** Opening Entries provided block **
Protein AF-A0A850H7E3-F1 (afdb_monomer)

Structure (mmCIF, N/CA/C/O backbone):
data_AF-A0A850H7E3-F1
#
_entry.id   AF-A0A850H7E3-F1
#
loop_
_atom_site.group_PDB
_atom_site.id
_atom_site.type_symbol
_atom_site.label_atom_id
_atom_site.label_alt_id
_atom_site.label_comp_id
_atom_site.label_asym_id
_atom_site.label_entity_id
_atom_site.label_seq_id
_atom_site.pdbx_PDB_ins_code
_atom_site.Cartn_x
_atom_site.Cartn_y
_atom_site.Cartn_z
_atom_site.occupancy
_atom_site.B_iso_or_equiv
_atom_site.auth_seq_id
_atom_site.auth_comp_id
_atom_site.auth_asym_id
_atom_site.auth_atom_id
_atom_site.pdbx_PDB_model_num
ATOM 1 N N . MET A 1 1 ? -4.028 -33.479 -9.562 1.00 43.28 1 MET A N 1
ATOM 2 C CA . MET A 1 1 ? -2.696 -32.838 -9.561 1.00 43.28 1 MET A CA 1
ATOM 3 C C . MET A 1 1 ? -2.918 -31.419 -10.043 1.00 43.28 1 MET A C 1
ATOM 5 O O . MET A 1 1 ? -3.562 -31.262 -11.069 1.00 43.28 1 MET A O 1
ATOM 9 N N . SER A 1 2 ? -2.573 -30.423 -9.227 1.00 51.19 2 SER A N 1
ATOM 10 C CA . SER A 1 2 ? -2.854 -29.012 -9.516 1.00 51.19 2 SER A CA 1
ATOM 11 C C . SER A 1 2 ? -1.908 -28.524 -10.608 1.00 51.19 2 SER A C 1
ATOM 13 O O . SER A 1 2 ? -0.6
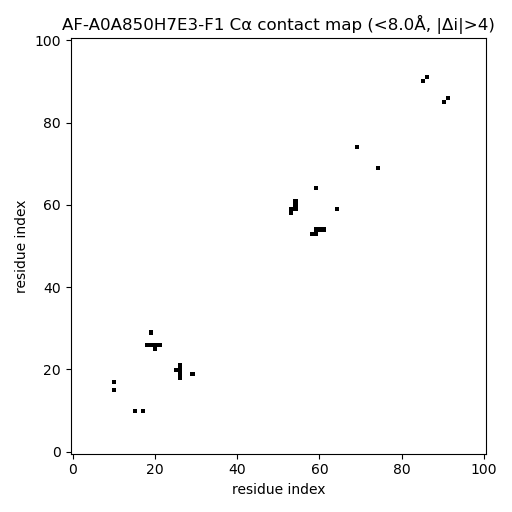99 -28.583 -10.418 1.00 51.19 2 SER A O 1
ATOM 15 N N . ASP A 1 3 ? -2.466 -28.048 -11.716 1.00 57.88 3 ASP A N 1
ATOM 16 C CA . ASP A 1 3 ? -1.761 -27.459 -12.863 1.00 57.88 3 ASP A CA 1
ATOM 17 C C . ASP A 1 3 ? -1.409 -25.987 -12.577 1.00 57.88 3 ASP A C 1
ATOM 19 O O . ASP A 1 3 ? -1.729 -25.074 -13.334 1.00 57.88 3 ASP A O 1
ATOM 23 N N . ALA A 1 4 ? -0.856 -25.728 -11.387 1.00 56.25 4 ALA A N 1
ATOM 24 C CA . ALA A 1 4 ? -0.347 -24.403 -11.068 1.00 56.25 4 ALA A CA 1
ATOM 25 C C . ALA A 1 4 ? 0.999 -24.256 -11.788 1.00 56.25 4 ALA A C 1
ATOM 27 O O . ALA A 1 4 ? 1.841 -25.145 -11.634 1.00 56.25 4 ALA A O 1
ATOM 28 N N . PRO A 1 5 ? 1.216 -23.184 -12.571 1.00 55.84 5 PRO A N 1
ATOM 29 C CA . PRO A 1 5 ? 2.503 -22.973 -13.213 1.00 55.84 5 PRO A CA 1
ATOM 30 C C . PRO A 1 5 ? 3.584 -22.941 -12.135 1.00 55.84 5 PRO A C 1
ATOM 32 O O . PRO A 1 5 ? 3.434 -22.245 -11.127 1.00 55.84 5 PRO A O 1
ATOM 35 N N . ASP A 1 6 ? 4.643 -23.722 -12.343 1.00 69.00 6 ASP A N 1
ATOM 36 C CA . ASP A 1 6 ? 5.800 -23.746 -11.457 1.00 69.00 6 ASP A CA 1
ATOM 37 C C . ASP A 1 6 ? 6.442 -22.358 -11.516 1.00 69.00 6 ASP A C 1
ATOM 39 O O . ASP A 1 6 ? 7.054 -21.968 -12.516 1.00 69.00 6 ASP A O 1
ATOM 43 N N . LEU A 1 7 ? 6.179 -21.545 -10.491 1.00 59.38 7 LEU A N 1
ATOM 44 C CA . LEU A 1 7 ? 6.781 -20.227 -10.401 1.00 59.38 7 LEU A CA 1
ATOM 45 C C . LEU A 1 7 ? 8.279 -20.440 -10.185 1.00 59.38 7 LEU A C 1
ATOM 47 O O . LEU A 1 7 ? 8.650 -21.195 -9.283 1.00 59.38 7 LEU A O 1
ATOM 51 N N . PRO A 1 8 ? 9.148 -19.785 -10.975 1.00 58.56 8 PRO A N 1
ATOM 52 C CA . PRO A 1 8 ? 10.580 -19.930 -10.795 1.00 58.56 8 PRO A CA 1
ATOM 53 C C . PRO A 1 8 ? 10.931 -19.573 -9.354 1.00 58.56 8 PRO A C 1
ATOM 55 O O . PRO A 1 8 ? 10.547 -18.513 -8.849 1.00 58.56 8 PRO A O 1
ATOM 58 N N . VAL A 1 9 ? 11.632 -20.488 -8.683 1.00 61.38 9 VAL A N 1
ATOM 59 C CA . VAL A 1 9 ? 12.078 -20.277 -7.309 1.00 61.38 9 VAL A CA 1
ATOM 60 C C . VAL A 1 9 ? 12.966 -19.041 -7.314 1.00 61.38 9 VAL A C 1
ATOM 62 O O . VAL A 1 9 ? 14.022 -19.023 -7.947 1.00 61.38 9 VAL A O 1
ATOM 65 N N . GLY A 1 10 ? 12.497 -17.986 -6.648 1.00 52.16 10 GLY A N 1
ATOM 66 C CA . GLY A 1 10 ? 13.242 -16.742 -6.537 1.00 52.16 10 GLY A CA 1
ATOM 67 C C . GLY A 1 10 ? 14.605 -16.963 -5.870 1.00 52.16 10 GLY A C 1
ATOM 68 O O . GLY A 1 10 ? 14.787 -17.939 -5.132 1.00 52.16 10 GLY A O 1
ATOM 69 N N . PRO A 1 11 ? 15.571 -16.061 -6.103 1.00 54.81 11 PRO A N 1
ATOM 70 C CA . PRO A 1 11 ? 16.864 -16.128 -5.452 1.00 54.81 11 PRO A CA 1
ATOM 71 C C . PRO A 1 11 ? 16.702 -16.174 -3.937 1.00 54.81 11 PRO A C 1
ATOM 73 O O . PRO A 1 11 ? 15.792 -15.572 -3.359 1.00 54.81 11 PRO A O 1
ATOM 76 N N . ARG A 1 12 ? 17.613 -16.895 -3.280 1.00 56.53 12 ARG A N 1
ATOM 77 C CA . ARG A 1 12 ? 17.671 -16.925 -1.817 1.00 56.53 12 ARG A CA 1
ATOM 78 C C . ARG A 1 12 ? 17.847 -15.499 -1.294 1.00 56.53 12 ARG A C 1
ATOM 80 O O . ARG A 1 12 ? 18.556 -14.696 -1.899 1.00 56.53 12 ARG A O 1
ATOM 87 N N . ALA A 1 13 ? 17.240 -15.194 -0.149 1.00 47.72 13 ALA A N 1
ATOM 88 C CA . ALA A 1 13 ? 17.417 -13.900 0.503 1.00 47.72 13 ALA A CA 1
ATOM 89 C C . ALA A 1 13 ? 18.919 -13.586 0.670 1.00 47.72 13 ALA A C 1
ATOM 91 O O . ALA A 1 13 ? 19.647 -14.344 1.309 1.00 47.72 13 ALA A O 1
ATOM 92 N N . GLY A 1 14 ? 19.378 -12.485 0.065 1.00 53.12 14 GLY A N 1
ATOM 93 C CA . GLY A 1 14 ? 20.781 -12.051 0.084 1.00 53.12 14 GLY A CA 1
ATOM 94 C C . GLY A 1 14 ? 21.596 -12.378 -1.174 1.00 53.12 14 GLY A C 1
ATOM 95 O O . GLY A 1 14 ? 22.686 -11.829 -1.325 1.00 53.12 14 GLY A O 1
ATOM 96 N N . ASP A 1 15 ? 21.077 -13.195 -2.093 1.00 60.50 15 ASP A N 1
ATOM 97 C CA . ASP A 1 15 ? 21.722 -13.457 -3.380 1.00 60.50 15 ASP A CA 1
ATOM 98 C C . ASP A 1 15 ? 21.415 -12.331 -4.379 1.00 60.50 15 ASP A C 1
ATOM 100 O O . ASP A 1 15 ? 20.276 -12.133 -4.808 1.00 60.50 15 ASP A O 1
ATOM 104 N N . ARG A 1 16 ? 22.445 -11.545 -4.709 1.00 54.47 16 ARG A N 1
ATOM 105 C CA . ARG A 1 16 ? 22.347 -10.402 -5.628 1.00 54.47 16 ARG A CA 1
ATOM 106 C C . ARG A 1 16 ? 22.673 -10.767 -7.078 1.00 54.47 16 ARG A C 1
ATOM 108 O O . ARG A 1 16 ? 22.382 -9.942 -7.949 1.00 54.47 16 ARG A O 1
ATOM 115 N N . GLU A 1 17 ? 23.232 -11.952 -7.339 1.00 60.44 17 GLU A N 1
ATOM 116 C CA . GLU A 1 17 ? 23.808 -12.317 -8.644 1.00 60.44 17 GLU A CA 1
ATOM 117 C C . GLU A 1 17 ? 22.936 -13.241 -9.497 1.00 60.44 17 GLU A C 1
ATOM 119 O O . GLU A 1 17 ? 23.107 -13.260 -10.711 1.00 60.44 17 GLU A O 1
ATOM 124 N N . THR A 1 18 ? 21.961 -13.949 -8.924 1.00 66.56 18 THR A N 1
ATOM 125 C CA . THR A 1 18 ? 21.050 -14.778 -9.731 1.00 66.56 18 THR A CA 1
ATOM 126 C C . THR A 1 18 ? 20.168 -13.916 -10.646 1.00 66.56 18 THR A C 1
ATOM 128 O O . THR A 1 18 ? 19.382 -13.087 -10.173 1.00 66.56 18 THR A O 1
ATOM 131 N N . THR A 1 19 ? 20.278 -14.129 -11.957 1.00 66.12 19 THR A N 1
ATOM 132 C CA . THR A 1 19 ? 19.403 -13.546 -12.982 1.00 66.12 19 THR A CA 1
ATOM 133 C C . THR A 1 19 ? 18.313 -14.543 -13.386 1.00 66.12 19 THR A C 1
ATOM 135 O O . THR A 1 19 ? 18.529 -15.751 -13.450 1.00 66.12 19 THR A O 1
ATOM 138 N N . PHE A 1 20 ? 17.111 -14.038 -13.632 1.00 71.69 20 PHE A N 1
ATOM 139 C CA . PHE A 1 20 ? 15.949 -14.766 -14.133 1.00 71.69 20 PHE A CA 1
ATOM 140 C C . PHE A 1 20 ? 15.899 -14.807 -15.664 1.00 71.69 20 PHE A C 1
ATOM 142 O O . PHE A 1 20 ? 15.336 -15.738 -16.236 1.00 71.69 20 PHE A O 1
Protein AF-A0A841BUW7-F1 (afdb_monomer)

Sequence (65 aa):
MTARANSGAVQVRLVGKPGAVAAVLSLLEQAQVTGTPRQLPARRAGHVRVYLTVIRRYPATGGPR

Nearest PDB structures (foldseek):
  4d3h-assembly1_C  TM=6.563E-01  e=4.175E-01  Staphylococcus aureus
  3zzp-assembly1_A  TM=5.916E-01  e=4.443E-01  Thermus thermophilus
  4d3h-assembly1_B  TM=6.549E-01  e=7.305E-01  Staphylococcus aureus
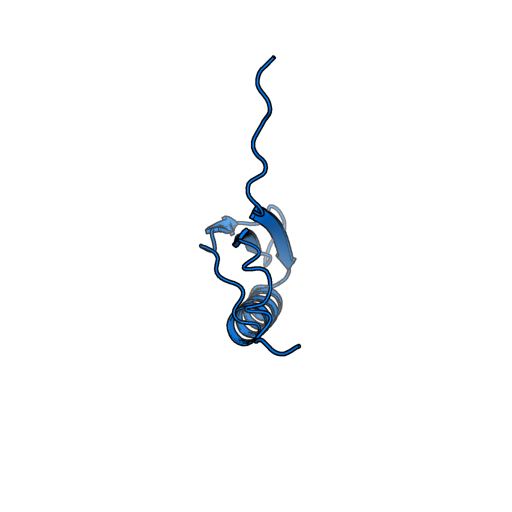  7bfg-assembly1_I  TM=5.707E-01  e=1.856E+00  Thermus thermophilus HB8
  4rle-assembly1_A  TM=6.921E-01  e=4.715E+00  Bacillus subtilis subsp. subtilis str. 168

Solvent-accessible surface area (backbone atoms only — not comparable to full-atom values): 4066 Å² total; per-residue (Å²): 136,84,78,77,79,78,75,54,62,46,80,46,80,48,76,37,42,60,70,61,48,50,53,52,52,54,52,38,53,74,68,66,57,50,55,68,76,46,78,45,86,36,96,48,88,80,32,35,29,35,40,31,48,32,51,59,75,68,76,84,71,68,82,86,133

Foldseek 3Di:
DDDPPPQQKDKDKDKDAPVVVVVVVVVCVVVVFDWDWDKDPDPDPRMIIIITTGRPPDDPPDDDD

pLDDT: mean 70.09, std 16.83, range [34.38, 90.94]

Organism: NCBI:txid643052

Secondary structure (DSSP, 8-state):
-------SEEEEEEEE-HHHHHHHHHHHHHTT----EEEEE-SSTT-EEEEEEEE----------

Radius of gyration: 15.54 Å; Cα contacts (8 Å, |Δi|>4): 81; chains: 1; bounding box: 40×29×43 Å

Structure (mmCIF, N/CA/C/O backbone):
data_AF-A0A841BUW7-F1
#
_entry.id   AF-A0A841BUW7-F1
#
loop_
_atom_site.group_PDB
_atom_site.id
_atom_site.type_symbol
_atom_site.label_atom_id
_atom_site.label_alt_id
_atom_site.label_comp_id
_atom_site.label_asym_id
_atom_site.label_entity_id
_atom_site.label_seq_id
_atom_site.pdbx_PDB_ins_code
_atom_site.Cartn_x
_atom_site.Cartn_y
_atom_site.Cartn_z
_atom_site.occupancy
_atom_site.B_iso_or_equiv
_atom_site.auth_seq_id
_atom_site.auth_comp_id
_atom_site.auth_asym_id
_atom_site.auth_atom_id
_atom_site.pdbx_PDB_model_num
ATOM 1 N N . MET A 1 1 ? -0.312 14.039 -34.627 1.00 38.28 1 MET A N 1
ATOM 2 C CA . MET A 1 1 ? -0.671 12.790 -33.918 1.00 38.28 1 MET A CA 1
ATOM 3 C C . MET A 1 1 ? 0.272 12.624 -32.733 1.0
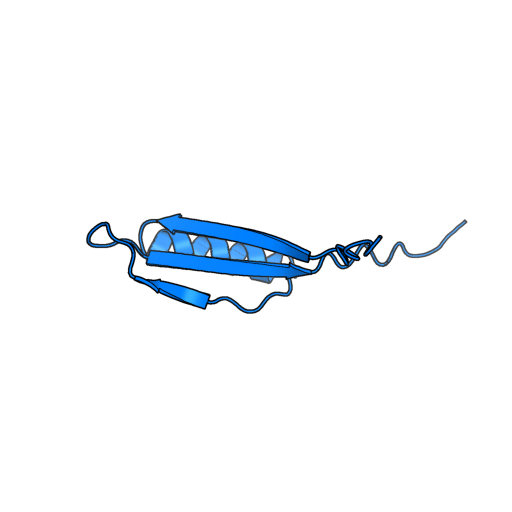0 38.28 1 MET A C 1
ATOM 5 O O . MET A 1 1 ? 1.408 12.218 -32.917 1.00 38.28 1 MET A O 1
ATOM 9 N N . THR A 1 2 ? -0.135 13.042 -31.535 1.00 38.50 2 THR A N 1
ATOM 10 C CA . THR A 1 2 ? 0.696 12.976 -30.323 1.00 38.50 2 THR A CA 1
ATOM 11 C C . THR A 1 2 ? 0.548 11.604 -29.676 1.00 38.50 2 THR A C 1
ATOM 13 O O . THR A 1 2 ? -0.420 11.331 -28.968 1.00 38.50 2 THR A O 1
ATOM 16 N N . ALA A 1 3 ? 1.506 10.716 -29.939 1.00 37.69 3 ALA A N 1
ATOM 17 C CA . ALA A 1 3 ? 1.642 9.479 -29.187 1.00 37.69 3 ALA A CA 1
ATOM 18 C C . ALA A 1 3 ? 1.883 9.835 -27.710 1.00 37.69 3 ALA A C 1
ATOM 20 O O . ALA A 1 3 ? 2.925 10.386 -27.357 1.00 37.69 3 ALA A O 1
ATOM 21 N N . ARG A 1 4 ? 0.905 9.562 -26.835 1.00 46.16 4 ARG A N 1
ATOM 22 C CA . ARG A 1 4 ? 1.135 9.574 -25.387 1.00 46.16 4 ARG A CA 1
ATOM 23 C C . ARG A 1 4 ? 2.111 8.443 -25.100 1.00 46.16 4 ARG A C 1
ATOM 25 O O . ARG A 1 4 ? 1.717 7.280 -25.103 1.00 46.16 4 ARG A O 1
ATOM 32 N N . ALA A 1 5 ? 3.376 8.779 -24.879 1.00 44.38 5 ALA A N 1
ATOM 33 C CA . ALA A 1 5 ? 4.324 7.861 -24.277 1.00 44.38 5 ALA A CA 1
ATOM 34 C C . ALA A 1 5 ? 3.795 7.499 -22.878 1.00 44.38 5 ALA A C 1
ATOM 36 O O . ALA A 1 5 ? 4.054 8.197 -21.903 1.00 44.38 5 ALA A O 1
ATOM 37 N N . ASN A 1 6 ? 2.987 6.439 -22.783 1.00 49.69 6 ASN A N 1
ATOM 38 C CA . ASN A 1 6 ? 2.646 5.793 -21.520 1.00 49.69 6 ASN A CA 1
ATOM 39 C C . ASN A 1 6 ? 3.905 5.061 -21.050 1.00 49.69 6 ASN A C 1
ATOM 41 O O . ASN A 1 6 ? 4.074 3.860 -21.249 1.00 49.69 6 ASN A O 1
** Closing Entries provided block **
- _Exercise_
Your answer should be the exact lines above from the one with "ATOM 68 O O" through the one with "ATOM 88 C CA", both included, and nothing besides.

- _Result of the exercise_
ATOM 68 O O . GLY A 1 10 ? 14.787 -17.939 -5.132 1.00 52.16 10 GLY A O 1
ATOM 69 N N . PRO A 1 11 ? 15.571 -16.061 -6.103 1.00 54.81 11 PRO A N 1
ATOM 70 C CA . PRO A 1 11 ? 16.864 -16.128 -5.452 1.00 54.81 11 PRO A CA 1
ATOM 71 C C . PRO A 1 11 ? 16.702 -16.174 -3.937 1.00 54.81 11 PRO A C 1
ATOM 73 O O . PRO A 1 11 ? 15.792 -15.572 -3.359 1.00 54.81 11 PRO A O 1
ATOM 76 N N . ARG A 1 12 ? 17.613 -16.895 -3.280 1.00 56.53 12 ARG A N 1
ATOM 77 C CA . ARG A 1 12 ? 17.671 -16.925 -1.817 1.00 56.53 12 ARG A CA 1
ATOM 78 C C . ARG A 1 12 ? 17.847 -15.499 -1.294 1.00 56.53 12 ARG A C 1
ATOM 80 O O . ARG A 1 12 ? 18.556 -14.696 -1.899 1.00 56.53 12 ARG A O 1
ATOM 87 N N . ALA A 1 13 ? 17.240 -15.194 -0.149 1.00 47.72 13 ALA A N 1
ATOM 88 C CA . ALA A 1 13 ? 17.417 -13.900 0.503 1.00 47.72 13 ALA A CA 1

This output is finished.